Le seul fait psychologique qui soit primitif et irréductible, selon l'école anglaise, c'est la sensation. L'idée n'est qu'une sensation continuée ou affaiblie ; la volition n'est qu'un mouvement produit par la sensation dominante. La liberté, qui consisterait dans la puissance de se déterminer soi-même, n'est qu'une entité : tout s'enchaîne en nous selon des lois de succession uniformes. La spontanéité et l'activité ne sont qu'apparentes et se ramènent à des sensations qui se suivent; nous ne saisissons en nous aucune initiative, aucune puissance spontanée, aucune action proprement dite.

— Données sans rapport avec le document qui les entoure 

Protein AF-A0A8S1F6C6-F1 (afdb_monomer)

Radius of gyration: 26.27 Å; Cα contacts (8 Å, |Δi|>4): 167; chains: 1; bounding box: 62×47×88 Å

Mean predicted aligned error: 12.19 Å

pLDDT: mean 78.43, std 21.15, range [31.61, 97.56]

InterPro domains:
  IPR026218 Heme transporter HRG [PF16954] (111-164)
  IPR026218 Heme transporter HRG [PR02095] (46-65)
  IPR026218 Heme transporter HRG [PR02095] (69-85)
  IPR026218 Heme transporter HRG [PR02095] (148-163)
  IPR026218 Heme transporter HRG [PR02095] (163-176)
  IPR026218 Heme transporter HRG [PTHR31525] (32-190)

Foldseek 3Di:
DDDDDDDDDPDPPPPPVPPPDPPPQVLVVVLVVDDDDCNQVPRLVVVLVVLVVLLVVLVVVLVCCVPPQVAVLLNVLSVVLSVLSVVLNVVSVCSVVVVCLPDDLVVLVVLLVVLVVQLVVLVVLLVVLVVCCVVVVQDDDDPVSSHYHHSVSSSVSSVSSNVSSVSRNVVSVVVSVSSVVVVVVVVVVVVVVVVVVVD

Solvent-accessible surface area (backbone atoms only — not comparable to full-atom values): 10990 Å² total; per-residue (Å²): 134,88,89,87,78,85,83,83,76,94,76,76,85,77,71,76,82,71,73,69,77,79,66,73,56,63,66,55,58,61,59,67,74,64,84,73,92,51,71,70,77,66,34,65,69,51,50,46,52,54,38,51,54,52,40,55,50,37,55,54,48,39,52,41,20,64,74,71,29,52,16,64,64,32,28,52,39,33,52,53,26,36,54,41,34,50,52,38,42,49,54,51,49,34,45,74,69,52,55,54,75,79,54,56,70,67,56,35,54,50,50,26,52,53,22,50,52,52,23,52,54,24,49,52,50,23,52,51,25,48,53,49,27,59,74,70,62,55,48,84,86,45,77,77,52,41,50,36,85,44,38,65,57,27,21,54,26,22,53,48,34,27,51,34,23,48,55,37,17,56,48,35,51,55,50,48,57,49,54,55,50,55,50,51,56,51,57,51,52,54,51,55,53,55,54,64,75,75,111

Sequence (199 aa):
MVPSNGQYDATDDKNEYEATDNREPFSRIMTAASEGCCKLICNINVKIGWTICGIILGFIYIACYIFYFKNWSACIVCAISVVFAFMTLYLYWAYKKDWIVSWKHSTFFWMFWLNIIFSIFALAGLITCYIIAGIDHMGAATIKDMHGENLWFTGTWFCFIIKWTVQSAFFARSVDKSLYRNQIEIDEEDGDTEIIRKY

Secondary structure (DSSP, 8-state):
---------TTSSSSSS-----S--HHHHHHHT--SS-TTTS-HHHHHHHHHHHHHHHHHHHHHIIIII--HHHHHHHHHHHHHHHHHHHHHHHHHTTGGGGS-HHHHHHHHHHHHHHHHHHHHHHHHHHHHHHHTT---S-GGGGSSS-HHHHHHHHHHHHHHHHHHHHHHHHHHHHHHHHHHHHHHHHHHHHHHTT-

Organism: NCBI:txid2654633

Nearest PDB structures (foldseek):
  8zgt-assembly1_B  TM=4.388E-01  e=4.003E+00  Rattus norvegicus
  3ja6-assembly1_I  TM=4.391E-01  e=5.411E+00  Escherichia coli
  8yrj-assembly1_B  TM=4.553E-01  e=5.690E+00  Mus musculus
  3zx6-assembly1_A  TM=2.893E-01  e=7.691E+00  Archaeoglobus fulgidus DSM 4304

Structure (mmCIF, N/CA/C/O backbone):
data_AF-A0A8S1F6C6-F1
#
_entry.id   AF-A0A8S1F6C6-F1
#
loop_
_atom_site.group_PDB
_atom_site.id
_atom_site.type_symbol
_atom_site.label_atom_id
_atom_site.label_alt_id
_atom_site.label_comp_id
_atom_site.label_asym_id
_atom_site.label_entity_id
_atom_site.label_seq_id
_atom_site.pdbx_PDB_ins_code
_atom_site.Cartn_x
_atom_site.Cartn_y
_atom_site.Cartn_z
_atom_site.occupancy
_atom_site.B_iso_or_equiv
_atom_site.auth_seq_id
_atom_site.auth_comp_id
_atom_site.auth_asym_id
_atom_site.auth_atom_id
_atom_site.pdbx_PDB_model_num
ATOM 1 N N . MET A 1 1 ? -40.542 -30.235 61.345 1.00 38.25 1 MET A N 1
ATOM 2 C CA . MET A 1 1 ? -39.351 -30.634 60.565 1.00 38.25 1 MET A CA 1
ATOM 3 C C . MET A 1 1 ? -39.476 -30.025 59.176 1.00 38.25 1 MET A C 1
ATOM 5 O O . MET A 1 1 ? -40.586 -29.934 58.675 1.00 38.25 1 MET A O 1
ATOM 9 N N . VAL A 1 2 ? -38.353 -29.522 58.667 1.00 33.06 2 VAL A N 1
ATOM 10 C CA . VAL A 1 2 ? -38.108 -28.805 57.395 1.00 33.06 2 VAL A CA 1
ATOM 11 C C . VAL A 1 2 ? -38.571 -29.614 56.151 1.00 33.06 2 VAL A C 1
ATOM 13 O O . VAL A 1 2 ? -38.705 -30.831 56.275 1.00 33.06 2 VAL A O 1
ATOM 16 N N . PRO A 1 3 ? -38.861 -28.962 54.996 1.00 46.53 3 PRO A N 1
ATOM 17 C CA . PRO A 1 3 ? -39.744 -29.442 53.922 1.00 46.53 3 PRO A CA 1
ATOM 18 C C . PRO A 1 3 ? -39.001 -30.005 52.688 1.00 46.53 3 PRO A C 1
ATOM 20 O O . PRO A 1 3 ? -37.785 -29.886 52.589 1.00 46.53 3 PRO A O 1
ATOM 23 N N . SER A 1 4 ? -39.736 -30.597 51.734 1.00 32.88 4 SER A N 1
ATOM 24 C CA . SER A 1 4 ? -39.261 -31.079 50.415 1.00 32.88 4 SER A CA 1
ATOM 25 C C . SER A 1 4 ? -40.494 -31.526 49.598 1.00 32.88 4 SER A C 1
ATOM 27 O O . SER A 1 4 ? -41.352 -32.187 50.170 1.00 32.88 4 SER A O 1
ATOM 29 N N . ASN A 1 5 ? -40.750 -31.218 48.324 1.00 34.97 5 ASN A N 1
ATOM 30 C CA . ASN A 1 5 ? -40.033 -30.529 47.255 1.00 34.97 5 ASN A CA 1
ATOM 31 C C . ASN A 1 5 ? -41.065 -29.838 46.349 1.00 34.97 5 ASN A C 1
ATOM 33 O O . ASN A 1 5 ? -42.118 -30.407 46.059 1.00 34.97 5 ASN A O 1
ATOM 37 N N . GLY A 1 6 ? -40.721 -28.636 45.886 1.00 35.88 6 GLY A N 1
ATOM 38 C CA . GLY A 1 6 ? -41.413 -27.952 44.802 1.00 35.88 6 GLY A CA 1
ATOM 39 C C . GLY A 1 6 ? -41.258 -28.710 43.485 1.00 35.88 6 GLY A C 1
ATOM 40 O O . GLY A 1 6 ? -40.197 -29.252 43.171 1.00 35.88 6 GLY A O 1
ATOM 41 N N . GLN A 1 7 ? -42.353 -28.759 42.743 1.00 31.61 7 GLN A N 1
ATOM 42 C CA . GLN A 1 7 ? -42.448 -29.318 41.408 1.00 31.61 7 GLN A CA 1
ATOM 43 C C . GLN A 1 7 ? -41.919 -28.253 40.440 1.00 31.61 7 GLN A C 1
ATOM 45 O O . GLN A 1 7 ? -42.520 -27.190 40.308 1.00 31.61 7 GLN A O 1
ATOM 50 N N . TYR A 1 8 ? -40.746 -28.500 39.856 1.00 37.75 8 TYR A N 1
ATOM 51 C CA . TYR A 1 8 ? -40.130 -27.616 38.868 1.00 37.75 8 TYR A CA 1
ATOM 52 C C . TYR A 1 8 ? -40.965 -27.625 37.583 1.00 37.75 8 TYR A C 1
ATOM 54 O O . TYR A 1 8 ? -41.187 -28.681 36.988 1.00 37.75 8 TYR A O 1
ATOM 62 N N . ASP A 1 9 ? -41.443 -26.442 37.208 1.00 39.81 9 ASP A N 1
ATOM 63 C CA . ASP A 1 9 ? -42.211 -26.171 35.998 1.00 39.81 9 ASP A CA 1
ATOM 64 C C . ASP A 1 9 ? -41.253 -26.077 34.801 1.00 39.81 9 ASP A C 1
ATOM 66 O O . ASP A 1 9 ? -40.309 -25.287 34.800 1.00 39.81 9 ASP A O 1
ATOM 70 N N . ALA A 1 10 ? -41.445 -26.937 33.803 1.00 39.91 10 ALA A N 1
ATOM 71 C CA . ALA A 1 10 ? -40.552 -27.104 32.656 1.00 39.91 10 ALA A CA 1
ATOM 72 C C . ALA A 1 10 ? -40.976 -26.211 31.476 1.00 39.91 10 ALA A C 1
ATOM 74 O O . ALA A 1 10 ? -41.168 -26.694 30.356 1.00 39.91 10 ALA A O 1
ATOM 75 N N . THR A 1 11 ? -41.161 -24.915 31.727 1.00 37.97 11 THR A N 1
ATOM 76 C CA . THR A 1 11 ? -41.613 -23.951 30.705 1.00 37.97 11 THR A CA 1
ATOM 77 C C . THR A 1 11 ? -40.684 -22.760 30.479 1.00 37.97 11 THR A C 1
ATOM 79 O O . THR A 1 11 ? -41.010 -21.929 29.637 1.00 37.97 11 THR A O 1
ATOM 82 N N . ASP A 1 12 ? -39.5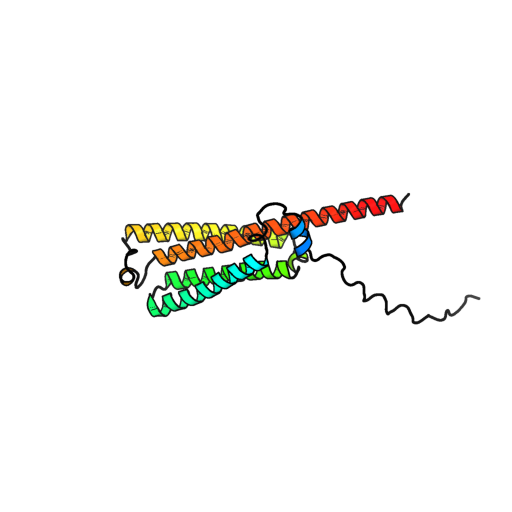16 -22.694 31.127 1.00 38.53 12 ASP A N 1
ATOM 83 C CA . ASP A 1 12 ? -38.663 -21.489 31.096 1.00 38.53 12 ASP A CA 1
ATOM 84 C C . ASP A 1 12 ? -37.388 -21.584 30.230 1.00 38.53 12 ASP A C 1
ATOM 86 O O . ASP A 1 12 ? -36.595 -20.659 30.199 1.00 38.53 12 ASP A O 1
ATOM 90 N N . ASP A 1 13 ? -37.190 -22.659 29.458 1.00 37.94 13 ASP A N 1
ATOM 91 C CA . ASP A 1 13 ? -35.965 -22.830 28.640 1.00 37.94 13 ASP A CA 1
ATOM 92 C C . ASP A 1 13 ? -36.130 -22.449 27.155 1.00 37.94 13 ASP A C 1
ATOM 94 O O . ASP A 1 13 ? -35.235 -22.666 26.335 1.00 37.94 13 ASP A O 1
ATOM 98 N N . LYS A 1 14 ? -37.284 -21.897 26.756 1.00 33.53 14 LYS A N 1
ATOM 99 C CA . LYS A 1 14 ? -37.542 -21.534 25.345 1.00 33.53 14 LYS A CA 1
ATOM 100 C C . LYS A 1 14 ? -37.473 -20.044 25.032 1.00 33.53 14 LYS A C 1
ATOM 102 O O . LYS A 1 14 ? -37.511 -19.702 23.857 1.00 33.53 14 LYS A O 1
ATOM 107 N N . ASN A 1 15 ? -37.302 -19.186 26.035 1.00 37.34 15 ASN A N 1
ATOM 108 C CA . ASN A 1 15 ? -37.282 -17.734 25.836 1.00 37.34 15 ASN A CA 1
ATOM 109 C C . ASN A 1 15 ? -35.881 -17.104 25.933 1.00 37.34 15 ASN A C 1
ATOM 111 O O . ASN A 1 15 ? -35.749 -15.909 25.693 1.00 37.34 15 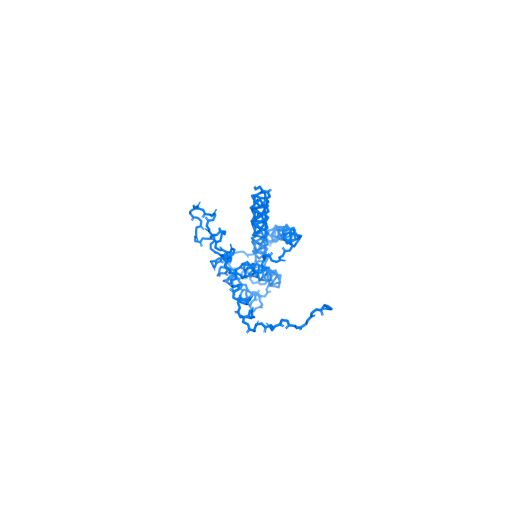ASN A O 1
ATOM 115 N N . GLU A 1 16 ? -34.825 -17.870 26.230 1.00 35.94 16 GLU A N 1
ATOM 116 C CA . GLU A 1 16 ? -33.487 -17.298 26.475 1.00 35.94 16 GLU A CA 1
ATOM 117 C C . GLU A 1 16 ? -32.535 -17.342 25.259 1.00 35.94 16 GLU A C 1
ATOM 119 O O . GLU A 1 16 ? -31.465 -16.739 25.276 1.00 35.94 16 GLU A O 1
ATOM 124 N N . TYR A 1 17 ? -32.940 -17.967 24.147 1.00 36.81 17 TYR A N 1
ATOM 125 C CA . TYR A 1 17 ? -32.152 -17.988 22.898 1.00 36.81 17 TYR A CA 1
ATOM 126 C C . TYR A 1 17 ? -32.688 -17.056 21.799 1.00 36.81 17 TYR A C 1
ATOM 128 O O . TYR A 1 17 ? -32.098 -16.974 20.723 1.00 36.81 17 TYR A O 1
ATOM 136 N N . GLU A 1 18 ? -33.769 -16.323 22.076 1.00 34.50 18 GLU A N 1
ATOM 137 C CA . GLU A 1 18 ? -34.344 -15.298 21.191 1.00 34.50 18 GLU A CA 1
ATOM 138 C C . GLU A 1 18 ? -34.025 -13.865 21.652 1.00 34.50 18 GLU A C 1
ATOM 140 O O . GLU A 1 18 ? -34.672 -12.902 21.250 1.00 34.50 18 GLU A O 1
ATOM 145 N N . ALA A 1 19 ? -32.943 -13.683 22.413 1.00 37.66 19 ALA A N 1
ATOM 146 C CA . ALA A 1 19 ? -32.244 -12.401 22.457 1.00 37.66 19 ALA A CA 1
ATOM 147 C C . ALA A 1 19 ? -31.420 -12.231 21.166 1.00 37.66 19 ALA A C 1
ATOM 149 O O . ALA A 1 19 ? -30.191 -12.139 21.182 1.00 37.66 19 ALA A O 1
ATOM 150 N N . THR A 1 20 ? -32.096 -12.231 20.013 1.00 38.94 20 THR A N 1
ATOM 151 C CA . THR A 1 20 ? -31.527 -11.701 18.777 1.00 38.94 20 THR A CA 1
ATOM 152 C C . THR A 1 20 ? -31.255 -10.226 19.005 1.00 38.94 20 THR A C 1
ATOM 154 O O . THR A 1 20 ? -32.168 -9.406 18.971 1.00 38.94 20 THR A O 1
ATOM 157 N N . ASP A 1 21 ? -29.996 -9.947 19.330 1.00 43.25 21 ASP A N 1
ATOM 158 C CA . ASP A 1 21 ? -29.200 -8.789 18.940 1.00 43.25 21 ASP A CA 1
ATOM 159 C C . ASP A 1 21 ? -29.980 -7.753 18.109 1.00 43.25 21 ASP A C 1
ATOM 161 O O . ASP A 1 21 ? -29.881 -7.681 16.886 1.00 43.25 21 ASP A O 1
ATOM 165 N N . ASN A 1 22 ? -30.788 -6.952 18.803 1.00 41.56 22 ASN A N 1
ATOM 166 C CA . ASN A 1 22 ? -31.436 -5.760 18.265 1.00 41.56 22 ASN A CA 1
ATOM 167 C C . ASN A 1 22 ? -30.474 -4.558 18.304 1.00 41.56 22 ASN A C 1
ATOM 169 O O . ASN A 1 22 ? -30.927 -3.413 18.257 1.00 41.56 22 ASN A O 1
ATOM 173 N N . ARG A 1 23 ? -29.147 -4.767 18.387 1.00 46.59 23 ARG A N 1
ATOM 174 C CA . ARG A 1 23 ? -28.223 -3.691 18.029 1.00 46.59 23 ARG A CA 1
ATOM 175 C C . ARG A 1 23 ? -28.359 -3.490 16.536 1.00 46.59 23 ARG A C 1
ATOM 177 O O . ARG A 1 23 ? -28.026 -4.367 15.740 1.00 46.59 23 ARG A O 1
ATOM 184 N N . GLU A 1 24 ? -28.847 -2.316 16.148 1.00 50.19 24 GLU A N 1
ATOM 185 C CA . GLU A 1 24 ? -28.690 -1.891 14.769 1.00 50.19 24 GLU A CA 1
ATOM 186 C C . GLU A 1 24 ? -27.220 -2.095 14.374 1.00 50.19 24 GLU A C 1
ATOM 188 O O . GLU A 1 24 ? -26.332 -1.672 15.124 1.00 50.19 24 GLU A O 1
ATOM 193 N N . PRO A 1 25 ? -26.940 -2.774 13.245 1.00 56.66 25 PRO A N 1
ATOM 194 C CA . PRO A 1 25 ? -25.573 -3.111 12.883 1.00 56.66 25 PRO A CA 1
ATOM 195 C C . PRO A 1 25 ? -24.746 -1.828 12.887 1.00 56.66 25 PRO A C 1
ATOM 197 O O . PRO A 1 25 ? -25.185 -0.812 12.348 1.00 56.66 25 PRO A O 1
ATOM 200 N N . PHE A 1 26 ? -23.570 -1.846 13.513 1.00 54.47 26 PHE A N 1
ATOM 201 C CA . PHE A 1 26 ? -22.743 -0.653 13.747 1.00 54.47 26 PHE A CA 1
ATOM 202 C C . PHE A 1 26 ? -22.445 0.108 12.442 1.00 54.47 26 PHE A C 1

Quand, par exemple, nous croyons apercevoir en nous une action motrice de nos organes, nous n'apercevons en réalité qu'une sensation de mouvement succédant à un sentiment de désir; de même, quand nous croyons faire acte de volonté indépendante, nous n'apercevons en nous qu'un désir plus fort ou une idée plus puissante qui est suivie d'exécution. On reconnaît le sensualisme de Hume, que reproduit l'école anglaise contemporaine.

De la sensation sort d'abord l'intelligence. Toute sensation, en effet, est la perception d'une différence qui se produit au sein de notre conscience: par exemple, sentir de la douleur, c'est percevoir une certaine différence entre l'état actuel et l'état précédent; or, la conscience d'une différence est le premier fait intellectuel. Le second fait intellectuel est la perception d'une ressemblance, qui permet de classer les objets selon leurs analogies. Penser n'est autre chose, à l'origine, que sentir des différences et des ressemblances.

Les ressemblances qui existent entre les sensations font que l'une s'associe à l'autre, et la loi la plus générale qui régit les faits psychologiques, c'est cette association. La ressemblance, puis la contiguité dans le temps ou dans l'espace, qui n'est elle-même qu'une forme de ressemblance, sont les causes de l'association entre les idées, ou plus généralement entre les faits intérieurs.

Quand deux sensations, comme celles du feu et de la brûlure, se sont mille fois succédées en nous, nous contractons l'habitude de concevoir la seconde après la première, et cette habitude est une attente. L'induction n'est autre chose au fond, selon Stuart Mill comme selon Hume, que cette attente toute machinale.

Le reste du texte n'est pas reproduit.